San Romero de América, pastor y mártir nuestro

- Iosu Moracho Cortés POR

“Estamos otra vez en pie de testimonio, / ¡San Romero de América, pastor y mártir nuestro! / Romero de la paz casi imposible en esta tierra en guerra. / Romero en flor morada de la esperanza incólume de todo el Continente. / Romero de la Pascua latinoamer­icana. / Pobre pastor glorioso, asesinado a sueldo, a dólar, a divisa”. Pedro Casaldálig­a

“Ser en la vida romero, / romero sólo que cruza siempre por caminos nuevos”.

León Felipe

Hoy 14 de octubre, la iglesia institucio­nal, la misma que en su día le había reprendido y acusado de subversivo, elevará a los altares a monseñor Óscar Arnulfo Romero, arzobispo de San Salvador, asesinado por los escuadrone­s de la muerte el 24 de marzo de 1980, en el que siempre ha sido llamado el pulgarcito de América Latina.

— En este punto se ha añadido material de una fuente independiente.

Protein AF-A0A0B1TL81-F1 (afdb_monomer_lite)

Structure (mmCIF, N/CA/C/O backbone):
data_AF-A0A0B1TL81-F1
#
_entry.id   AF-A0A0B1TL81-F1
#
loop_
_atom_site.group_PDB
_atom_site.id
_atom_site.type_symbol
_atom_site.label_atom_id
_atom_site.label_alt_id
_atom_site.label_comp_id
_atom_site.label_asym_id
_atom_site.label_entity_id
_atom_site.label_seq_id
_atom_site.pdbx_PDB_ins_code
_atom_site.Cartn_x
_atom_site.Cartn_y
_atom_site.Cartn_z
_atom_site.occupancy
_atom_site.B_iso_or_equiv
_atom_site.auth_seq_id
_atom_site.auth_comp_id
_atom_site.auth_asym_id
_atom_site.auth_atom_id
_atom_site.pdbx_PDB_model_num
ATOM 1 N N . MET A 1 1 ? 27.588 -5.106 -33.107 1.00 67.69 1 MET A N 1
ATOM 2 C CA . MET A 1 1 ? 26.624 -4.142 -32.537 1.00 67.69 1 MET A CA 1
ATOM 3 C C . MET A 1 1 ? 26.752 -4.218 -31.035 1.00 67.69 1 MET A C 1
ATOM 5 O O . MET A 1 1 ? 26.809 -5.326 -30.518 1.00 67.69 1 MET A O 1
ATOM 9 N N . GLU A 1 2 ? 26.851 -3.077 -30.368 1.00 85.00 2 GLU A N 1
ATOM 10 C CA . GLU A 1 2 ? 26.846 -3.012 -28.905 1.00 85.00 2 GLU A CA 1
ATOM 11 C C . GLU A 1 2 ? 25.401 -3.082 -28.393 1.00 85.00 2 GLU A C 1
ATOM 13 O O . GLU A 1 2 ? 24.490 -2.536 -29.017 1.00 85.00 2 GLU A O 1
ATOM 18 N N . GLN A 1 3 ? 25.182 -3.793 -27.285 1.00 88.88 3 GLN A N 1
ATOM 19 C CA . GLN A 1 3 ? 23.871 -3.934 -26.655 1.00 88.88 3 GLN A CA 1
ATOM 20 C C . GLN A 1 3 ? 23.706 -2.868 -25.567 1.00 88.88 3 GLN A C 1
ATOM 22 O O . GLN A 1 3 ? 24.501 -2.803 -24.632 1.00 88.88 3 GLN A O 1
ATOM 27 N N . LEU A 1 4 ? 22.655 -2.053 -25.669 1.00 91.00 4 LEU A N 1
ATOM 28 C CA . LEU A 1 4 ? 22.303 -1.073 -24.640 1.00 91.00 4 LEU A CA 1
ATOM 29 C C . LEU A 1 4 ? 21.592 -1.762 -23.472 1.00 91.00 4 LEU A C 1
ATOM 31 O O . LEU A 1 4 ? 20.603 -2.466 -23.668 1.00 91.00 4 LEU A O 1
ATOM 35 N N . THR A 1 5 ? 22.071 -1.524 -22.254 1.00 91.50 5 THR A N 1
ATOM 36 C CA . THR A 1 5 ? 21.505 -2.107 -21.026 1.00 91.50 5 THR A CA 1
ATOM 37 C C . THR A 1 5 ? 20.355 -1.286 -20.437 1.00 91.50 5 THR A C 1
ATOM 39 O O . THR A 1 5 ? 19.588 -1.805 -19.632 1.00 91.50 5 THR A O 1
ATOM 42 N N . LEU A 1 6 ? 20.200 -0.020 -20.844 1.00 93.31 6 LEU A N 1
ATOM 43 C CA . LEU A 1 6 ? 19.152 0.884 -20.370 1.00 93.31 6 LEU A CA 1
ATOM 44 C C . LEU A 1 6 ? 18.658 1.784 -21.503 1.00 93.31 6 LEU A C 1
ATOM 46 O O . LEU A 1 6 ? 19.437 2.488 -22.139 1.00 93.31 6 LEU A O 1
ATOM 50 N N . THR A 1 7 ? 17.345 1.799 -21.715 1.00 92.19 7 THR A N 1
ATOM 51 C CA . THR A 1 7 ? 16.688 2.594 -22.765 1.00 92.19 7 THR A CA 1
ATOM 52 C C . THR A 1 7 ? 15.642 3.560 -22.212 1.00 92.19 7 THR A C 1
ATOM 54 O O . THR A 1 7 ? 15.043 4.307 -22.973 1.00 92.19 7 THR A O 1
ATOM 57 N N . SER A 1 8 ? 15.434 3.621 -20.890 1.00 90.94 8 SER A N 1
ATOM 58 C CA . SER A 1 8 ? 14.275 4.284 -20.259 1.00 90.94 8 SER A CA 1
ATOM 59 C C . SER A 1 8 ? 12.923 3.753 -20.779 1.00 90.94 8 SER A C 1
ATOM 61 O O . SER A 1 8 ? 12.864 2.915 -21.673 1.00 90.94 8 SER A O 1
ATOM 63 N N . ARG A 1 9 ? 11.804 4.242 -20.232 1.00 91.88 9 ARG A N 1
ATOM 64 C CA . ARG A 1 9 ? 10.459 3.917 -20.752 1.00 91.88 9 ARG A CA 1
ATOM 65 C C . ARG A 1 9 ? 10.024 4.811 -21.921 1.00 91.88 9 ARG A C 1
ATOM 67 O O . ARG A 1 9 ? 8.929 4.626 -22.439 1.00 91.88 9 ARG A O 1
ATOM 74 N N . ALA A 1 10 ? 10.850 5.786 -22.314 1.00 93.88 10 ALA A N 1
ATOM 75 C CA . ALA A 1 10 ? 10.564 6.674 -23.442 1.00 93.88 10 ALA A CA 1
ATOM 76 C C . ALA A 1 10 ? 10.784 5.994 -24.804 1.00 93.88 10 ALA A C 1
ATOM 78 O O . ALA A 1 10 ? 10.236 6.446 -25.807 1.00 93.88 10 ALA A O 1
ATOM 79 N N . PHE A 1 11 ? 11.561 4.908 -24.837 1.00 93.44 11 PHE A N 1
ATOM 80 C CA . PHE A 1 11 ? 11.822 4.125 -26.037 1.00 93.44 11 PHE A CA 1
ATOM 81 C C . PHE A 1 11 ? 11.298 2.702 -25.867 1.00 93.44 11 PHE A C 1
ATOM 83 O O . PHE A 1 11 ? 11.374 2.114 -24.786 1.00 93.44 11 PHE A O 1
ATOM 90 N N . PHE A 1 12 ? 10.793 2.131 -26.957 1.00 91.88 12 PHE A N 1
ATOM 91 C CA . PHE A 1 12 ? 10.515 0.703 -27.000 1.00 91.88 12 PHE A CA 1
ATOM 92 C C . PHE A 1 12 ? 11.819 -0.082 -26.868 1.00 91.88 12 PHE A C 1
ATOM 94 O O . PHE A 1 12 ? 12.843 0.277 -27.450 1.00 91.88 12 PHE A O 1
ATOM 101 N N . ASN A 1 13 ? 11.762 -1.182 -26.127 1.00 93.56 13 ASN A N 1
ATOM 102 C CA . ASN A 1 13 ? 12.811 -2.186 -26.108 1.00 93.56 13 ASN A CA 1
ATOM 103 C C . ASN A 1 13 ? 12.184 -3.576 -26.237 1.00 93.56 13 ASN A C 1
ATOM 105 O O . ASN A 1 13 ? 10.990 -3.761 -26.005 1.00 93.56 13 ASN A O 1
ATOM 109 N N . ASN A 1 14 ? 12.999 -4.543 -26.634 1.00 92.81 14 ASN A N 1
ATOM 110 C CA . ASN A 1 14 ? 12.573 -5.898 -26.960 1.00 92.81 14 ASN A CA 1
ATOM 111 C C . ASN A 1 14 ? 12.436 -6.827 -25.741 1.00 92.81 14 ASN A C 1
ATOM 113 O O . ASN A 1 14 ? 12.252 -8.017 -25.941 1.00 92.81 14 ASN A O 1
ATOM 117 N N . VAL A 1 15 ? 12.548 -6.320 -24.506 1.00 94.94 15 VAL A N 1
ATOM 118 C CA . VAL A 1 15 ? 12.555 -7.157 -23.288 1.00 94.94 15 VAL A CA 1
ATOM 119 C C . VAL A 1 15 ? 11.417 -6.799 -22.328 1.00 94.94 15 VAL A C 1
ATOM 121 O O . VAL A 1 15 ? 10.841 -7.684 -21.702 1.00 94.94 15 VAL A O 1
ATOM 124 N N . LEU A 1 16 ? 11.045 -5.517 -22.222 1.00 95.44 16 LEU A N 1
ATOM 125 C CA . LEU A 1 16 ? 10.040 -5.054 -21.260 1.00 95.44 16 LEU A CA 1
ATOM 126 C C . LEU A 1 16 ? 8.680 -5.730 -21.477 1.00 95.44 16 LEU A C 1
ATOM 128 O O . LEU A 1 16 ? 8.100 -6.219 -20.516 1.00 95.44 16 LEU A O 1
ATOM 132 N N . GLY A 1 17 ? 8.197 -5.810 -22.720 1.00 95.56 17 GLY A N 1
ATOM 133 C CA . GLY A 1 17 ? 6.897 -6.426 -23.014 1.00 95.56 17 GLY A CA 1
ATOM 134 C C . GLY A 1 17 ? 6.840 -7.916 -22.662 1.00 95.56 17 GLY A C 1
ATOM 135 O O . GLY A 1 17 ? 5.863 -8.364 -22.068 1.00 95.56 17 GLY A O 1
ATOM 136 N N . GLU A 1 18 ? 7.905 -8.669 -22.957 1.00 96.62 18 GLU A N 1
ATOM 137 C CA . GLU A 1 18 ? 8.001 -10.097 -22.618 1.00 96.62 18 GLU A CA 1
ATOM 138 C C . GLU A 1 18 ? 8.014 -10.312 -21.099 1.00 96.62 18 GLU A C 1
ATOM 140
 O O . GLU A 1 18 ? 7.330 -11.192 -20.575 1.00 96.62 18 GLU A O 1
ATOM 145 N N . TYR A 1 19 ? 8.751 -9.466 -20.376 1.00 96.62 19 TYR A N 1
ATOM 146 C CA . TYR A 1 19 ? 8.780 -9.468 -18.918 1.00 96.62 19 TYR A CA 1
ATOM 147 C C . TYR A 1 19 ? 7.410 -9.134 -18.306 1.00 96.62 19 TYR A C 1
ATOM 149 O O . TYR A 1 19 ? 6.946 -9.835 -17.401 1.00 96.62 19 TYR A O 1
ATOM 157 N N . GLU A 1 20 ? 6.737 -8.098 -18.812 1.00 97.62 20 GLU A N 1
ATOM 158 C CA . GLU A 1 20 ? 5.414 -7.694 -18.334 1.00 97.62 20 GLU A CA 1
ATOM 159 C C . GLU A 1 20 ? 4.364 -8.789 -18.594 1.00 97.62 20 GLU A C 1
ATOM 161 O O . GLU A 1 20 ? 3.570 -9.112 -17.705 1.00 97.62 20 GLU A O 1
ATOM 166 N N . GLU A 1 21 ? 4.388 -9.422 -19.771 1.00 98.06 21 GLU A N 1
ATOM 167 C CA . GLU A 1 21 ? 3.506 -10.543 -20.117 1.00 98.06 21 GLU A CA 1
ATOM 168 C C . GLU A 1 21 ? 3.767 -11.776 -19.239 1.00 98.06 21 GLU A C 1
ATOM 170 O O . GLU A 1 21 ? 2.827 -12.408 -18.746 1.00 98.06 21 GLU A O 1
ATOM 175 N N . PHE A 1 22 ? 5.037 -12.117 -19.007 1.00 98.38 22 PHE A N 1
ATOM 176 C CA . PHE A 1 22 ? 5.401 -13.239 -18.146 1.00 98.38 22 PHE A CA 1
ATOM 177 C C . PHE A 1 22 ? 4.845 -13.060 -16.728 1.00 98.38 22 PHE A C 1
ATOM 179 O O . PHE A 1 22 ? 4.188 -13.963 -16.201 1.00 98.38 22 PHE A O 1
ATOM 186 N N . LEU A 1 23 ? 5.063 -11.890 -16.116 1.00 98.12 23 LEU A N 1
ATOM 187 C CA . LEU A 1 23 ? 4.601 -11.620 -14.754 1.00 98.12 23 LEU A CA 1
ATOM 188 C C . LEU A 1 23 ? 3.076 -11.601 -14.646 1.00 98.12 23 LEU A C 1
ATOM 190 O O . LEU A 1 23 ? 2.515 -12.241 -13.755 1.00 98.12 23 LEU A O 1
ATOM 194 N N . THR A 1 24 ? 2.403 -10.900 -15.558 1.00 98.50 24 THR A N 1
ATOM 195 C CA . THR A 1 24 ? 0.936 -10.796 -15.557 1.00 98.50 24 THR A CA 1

El Salvador, un país con apenas 21.000 kilómetros cuadrados y con unos siete millones de habitantes (entonces eran tres millones y medio), sufrió una cruenta guerra civil que duró doce años y que se cobró las vidas de

75.000 personas.

En nuestras retinas, las imágenes terribles de la represión, los muertos a diario en los telediario­s, las camionetas cargadas de cadáveres de campesinos y los soldados de la guardia nacional disparando impunement­e contra manifestan­tes incluso en las escalinata­s de la catedral de San Salvador, con ocasión del funeral y posterior homenaje que el pueblo rindió a Óscar Romero, voz de los sin voz, profeta de la verdad, mártir de la patria grande latinoamer­icana.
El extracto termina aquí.